> _Task requirements_:
From the line containing "ATOM 100 C C" down to the line containing "ATOM 103 N N" in the records below, reproduce every line exactly, ends included, and omit all others.

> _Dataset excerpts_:
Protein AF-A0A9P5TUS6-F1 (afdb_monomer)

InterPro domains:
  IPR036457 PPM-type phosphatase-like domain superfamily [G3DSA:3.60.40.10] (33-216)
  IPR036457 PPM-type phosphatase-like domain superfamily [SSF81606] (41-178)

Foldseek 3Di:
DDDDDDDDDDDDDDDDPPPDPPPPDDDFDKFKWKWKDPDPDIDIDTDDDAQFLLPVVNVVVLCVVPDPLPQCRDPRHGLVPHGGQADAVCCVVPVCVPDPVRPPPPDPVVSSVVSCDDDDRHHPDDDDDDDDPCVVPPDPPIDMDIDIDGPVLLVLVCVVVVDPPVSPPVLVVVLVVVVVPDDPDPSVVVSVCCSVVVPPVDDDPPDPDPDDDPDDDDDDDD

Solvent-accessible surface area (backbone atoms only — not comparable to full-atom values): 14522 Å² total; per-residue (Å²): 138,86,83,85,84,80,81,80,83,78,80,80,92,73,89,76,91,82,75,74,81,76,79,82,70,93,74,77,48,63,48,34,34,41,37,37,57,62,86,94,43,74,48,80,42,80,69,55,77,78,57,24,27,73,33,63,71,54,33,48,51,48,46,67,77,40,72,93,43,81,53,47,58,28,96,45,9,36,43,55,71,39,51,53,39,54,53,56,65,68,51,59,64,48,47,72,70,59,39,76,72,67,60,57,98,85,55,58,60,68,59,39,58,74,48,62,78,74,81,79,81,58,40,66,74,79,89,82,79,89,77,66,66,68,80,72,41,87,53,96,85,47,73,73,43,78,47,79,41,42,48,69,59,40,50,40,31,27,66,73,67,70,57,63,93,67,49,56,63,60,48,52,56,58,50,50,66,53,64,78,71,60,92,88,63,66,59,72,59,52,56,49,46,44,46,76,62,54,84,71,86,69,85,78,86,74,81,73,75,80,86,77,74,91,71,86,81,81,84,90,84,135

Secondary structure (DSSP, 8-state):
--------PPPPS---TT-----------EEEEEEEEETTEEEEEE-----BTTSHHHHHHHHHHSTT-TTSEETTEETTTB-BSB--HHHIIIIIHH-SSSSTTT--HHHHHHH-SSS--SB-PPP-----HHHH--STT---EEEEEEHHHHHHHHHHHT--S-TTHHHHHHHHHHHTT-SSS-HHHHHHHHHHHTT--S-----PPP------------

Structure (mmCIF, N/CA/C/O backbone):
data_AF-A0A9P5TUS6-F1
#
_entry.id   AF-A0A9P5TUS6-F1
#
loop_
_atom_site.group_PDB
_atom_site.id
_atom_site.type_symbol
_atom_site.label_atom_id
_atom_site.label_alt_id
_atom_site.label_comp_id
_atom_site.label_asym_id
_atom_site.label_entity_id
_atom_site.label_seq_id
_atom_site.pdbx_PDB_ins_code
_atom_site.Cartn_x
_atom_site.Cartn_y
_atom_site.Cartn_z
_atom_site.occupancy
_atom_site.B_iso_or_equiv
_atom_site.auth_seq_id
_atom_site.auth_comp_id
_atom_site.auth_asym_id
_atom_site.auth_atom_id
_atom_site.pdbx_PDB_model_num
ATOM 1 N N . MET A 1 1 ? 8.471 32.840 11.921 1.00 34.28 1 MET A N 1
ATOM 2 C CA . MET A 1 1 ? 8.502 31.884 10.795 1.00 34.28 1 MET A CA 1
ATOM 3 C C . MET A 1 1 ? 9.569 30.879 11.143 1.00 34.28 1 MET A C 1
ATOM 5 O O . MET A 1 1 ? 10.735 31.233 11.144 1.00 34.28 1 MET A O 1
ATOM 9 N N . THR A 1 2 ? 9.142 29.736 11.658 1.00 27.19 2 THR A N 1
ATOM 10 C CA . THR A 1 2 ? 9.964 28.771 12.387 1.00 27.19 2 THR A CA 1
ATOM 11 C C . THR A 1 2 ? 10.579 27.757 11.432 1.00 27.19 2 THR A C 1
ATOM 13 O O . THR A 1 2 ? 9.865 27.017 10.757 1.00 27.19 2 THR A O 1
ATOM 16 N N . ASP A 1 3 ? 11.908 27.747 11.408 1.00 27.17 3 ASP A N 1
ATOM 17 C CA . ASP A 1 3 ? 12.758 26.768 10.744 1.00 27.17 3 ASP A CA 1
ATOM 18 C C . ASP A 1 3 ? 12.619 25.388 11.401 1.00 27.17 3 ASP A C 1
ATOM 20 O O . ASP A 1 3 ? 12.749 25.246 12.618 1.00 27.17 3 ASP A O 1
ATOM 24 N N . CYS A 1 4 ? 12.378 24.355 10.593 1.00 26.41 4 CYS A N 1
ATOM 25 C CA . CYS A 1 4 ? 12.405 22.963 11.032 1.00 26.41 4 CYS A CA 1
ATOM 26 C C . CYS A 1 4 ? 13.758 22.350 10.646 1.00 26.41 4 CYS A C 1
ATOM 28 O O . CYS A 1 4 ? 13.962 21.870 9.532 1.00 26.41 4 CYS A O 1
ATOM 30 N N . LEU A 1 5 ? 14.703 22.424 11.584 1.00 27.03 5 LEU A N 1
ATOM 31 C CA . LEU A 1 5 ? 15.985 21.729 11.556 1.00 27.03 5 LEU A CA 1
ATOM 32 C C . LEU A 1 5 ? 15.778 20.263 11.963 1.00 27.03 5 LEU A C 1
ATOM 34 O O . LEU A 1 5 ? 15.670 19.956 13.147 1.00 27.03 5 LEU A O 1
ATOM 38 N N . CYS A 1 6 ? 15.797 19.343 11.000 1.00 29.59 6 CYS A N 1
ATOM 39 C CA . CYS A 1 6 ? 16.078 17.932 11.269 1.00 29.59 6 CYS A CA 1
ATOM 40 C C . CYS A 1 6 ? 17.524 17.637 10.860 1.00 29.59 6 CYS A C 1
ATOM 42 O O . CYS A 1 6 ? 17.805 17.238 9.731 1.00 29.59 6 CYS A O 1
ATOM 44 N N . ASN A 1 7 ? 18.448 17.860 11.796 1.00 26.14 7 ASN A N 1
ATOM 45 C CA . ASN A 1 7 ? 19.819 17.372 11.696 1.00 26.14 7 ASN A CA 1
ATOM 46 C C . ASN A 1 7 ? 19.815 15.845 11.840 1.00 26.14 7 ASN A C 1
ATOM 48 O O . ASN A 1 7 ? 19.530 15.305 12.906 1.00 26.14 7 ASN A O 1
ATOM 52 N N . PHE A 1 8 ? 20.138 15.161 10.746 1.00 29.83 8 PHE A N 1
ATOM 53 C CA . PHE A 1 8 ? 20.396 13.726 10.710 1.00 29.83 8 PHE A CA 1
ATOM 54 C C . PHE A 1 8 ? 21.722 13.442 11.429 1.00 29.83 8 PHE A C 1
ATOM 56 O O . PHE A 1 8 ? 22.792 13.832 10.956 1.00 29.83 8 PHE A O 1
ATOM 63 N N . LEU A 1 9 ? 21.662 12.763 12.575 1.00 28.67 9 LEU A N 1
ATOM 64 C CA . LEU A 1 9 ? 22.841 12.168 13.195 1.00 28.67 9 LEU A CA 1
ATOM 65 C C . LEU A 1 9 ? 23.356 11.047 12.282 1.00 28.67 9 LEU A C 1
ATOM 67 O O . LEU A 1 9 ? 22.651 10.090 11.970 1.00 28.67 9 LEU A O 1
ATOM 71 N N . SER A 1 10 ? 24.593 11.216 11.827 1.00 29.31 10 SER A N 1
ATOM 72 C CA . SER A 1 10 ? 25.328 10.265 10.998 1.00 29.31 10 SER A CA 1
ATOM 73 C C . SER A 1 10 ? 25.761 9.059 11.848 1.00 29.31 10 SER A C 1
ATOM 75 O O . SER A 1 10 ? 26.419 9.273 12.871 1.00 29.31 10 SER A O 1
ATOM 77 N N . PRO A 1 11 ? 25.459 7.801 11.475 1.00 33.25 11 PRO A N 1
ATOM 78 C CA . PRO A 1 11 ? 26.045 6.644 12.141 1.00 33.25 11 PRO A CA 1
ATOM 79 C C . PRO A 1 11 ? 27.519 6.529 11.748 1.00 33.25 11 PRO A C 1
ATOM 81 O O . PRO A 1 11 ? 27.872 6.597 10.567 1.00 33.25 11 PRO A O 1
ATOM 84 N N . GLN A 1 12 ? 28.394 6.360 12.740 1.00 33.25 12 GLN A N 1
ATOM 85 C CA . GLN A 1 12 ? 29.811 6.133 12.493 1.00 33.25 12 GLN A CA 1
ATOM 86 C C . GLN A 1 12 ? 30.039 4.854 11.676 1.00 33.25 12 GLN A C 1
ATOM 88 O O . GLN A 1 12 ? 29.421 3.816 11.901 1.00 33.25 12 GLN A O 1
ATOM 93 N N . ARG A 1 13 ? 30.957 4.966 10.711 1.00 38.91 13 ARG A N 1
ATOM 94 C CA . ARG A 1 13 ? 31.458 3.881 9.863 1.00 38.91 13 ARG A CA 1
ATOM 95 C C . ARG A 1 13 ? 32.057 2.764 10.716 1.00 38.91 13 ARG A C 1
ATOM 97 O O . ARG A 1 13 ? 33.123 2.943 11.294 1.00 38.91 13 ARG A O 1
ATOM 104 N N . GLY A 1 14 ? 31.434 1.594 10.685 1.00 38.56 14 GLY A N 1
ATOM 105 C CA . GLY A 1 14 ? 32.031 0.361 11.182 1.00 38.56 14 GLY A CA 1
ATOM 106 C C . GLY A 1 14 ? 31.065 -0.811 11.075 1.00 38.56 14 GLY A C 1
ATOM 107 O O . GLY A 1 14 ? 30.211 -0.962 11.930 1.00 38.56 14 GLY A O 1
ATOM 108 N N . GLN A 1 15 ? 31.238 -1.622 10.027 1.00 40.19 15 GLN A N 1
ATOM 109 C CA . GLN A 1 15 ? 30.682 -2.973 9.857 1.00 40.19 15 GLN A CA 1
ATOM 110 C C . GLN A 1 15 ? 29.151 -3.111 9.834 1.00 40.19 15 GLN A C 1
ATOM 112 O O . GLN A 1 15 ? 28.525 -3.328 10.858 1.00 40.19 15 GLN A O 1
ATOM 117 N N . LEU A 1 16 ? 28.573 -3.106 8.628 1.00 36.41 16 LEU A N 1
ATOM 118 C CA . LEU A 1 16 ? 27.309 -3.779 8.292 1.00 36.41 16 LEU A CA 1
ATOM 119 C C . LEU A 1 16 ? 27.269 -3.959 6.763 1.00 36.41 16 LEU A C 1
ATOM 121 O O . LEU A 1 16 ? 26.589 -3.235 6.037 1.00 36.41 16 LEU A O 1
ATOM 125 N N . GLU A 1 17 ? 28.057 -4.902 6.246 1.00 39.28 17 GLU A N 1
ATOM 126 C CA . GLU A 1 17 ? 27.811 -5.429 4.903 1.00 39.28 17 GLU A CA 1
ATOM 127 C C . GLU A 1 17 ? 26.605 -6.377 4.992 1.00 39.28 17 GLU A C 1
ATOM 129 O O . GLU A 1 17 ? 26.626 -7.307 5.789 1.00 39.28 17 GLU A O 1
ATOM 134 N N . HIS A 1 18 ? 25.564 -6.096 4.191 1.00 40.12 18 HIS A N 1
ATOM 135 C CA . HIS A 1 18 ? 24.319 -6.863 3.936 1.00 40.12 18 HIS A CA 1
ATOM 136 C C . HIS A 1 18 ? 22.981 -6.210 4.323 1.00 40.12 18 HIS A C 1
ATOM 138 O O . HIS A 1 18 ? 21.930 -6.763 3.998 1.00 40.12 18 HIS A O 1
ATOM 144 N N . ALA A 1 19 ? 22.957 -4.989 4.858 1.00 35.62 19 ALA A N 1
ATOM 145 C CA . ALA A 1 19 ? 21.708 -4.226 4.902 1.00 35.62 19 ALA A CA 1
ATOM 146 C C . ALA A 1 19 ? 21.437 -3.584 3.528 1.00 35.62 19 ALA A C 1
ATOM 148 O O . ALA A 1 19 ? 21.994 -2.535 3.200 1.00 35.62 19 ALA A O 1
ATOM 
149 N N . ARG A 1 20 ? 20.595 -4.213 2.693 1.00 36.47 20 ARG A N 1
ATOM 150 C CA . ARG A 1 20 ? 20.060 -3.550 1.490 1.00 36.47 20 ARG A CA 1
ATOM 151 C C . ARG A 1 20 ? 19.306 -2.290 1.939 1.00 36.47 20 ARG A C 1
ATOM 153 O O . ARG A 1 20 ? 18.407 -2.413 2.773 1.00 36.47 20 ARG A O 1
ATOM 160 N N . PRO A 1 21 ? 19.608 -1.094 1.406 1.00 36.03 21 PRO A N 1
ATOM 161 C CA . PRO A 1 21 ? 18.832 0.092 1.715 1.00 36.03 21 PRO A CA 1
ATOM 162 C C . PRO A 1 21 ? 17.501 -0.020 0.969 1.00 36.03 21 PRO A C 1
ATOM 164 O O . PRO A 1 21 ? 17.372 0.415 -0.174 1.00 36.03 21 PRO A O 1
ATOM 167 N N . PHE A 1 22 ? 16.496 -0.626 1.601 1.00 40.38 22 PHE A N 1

--

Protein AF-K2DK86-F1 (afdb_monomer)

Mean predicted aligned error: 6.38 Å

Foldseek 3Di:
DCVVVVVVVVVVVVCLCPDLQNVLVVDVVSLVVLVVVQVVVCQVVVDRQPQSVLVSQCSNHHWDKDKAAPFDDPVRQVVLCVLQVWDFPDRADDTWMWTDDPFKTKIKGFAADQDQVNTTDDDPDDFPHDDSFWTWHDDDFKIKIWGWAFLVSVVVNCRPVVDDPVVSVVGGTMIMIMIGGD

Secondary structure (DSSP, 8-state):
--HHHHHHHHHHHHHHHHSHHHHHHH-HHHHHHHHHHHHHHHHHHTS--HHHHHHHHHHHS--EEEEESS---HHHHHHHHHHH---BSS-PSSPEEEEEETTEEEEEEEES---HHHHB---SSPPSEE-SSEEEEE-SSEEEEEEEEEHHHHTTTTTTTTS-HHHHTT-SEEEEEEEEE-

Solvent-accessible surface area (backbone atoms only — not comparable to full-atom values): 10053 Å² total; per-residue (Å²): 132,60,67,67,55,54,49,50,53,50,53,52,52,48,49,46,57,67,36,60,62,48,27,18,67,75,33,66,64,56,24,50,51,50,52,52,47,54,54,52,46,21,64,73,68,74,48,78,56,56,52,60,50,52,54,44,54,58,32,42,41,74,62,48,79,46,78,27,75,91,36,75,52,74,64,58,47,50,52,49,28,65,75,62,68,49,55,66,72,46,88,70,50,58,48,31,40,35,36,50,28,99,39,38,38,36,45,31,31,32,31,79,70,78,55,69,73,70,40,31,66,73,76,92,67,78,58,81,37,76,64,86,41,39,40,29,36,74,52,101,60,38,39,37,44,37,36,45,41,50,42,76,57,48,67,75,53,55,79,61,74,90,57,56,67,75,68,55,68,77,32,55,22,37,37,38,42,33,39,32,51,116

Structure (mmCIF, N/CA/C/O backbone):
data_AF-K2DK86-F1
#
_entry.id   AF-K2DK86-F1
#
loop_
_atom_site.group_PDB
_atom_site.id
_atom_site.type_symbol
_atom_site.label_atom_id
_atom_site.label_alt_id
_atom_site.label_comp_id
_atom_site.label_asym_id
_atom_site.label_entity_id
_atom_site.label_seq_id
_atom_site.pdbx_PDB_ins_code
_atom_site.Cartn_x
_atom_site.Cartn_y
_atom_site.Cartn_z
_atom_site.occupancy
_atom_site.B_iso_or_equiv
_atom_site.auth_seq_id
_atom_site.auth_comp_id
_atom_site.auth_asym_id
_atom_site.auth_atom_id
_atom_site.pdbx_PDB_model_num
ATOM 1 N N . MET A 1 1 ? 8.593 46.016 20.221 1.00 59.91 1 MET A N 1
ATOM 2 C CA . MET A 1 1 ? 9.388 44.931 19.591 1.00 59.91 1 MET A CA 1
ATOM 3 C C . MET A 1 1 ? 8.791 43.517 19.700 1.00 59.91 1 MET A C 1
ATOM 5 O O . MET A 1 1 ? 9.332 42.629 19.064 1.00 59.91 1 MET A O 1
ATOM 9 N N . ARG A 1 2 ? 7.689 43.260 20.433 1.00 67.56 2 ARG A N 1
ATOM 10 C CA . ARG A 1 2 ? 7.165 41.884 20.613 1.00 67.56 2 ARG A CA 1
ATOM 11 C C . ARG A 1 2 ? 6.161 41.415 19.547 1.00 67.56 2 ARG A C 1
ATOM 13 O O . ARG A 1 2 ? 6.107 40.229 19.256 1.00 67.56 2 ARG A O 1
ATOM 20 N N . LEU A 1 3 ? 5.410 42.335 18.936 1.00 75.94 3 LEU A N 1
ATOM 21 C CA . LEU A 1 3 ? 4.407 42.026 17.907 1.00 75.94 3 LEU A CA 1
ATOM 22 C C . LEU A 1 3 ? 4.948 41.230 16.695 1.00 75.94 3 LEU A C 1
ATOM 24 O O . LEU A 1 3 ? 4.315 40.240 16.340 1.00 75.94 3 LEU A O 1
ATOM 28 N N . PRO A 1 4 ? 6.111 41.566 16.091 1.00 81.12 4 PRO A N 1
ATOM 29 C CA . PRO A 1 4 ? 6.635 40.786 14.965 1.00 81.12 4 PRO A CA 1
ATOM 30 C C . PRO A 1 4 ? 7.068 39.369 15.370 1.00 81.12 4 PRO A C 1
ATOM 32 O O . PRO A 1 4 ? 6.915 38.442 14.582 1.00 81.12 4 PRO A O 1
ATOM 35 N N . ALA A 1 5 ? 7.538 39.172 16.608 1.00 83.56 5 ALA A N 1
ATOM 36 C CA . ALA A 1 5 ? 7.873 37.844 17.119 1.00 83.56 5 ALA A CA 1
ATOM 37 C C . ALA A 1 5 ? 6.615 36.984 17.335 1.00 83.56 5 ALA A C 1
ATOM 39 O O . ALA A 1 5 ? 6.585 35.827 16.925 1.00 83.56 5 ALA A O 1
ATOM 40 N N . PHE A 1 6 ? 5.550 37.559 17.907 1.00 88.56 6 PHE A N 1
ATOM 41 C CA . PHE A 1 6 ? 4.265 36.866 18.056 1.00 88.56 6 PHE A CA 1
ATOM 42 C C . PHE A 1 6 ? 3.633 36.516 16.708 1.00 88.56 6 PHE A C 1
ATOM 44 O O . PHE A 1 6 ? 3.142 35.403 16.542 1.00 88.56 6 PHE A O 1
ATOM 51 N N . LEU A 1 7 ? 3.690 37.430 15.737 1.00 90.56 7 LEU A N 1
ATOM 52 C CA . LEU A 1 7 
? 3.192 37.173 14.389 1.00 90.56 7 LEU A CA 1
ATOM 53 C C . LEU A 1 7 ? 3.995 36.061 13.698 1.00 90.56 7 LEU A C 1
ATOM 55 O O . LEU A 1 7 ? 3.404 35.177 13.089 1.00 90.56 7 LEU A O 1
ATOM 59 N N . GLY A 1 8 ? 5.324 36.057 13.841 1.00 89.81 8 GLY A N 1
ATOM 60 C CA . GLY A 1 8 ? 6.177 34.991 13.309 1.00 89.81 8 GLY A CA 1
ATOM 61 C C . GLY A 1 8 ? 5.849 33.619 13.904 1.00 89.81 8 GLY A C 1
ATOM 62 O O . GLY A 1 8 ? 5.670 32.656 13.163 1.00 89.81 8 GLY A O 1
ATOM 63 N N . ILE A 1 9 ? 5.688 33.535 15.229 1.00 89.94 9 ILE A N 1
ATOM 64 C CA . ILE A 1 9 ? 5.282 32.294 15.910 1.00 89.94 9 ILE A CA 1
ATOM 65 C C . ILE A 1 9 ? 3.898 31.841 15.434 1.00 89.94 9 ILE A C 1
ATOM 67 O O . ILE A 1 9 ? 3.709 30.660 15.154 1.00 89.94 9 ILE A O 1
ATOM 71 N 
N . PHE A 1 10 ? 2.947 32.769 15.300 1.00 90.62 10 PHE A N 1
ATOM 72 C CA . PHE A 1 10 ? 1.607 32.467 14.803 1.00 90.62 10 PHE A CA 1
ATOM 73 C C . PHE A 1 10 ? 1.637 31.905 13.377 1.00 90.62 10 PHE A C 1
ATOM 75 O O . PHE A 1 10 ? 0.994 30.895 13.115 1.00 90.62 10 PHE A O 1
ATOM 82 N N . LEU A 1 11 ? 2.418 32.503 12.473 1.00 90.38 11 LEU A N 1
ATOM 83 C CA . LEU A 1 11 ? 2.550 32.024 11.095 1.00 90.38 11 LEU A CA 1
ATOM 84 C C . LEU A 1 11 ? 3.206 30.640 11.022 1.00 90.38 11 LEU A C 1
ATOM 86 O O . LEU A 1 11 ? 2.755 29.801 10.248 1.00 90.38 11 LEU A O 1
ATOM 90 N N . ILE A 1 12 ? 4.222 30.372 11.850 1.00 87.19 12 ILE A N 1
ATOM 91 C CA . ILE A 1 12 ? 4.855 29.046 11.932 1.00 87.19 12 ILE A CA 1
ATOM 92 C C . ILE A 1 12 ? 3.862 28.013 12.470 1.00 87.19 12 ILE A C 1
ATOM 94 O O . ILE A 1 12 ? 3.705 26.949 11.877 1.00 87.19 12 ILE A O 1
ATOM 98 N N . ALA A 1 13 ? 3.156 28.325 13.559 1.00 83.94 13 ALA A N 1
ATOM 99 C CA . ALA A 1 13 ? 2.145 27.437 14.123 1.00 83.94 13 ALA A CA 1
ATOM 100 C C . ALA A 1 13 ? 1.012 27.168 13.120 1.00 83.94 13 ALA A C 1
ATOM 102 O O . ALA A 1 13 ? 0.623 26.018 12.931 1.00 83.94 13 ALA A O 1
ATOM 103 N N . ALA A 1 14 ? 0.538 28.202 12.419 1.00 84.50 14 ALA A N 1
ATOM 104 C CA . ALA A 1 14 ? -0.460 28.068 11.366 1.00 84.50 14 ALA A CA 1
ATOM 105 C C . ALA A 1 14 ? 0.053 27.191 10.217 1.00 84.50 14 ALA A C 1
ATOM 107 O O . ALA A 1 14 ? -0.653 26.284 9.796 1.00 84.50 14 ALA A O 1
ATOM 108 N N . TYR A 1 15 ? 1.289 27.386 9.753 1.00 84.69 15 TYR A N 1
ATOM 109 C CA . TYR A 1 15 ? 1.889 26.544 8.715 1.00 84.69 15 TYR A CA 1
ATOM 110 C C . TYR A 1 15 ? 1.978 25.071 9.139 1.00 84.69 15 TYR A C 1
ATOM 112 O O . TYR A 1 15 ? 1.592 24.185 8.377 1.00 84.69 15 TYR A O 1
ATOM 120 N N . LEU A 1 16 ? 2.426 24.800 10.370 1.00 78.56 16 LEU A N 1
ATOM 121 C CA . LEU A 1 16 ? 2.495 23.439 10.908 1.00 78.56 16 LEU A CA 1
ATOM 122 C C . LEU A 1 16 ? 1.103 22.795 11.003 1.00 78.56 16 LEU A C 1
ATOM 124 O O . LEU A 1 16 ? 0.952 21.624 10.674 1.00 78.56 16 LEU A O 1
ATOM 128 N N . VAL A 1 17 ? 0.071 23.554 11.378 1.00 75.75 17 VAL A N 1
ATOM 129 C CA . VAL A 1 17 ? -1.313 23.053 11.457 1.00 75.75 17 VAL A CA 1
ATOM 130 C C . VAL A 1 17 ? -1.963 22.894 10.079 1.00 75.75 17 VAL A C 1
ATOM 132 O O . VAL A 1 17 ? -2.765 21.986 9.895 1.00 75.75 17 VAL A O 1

> _Task response_:
ATOM 100 C C . ALA A 1 13 ? 1.012 27.168 13.120 1.00 83.94 13 ALA A C 1
ATOM 102 O O . ALA A 1 13 ? 0.623 26.018 12.931 1.00 83.94 13 ALA A O 1
ATOM 103 N N . ALA A 1 14 ? 0.538 28.202 12.419 1.00 84.50 14 ALA A N 1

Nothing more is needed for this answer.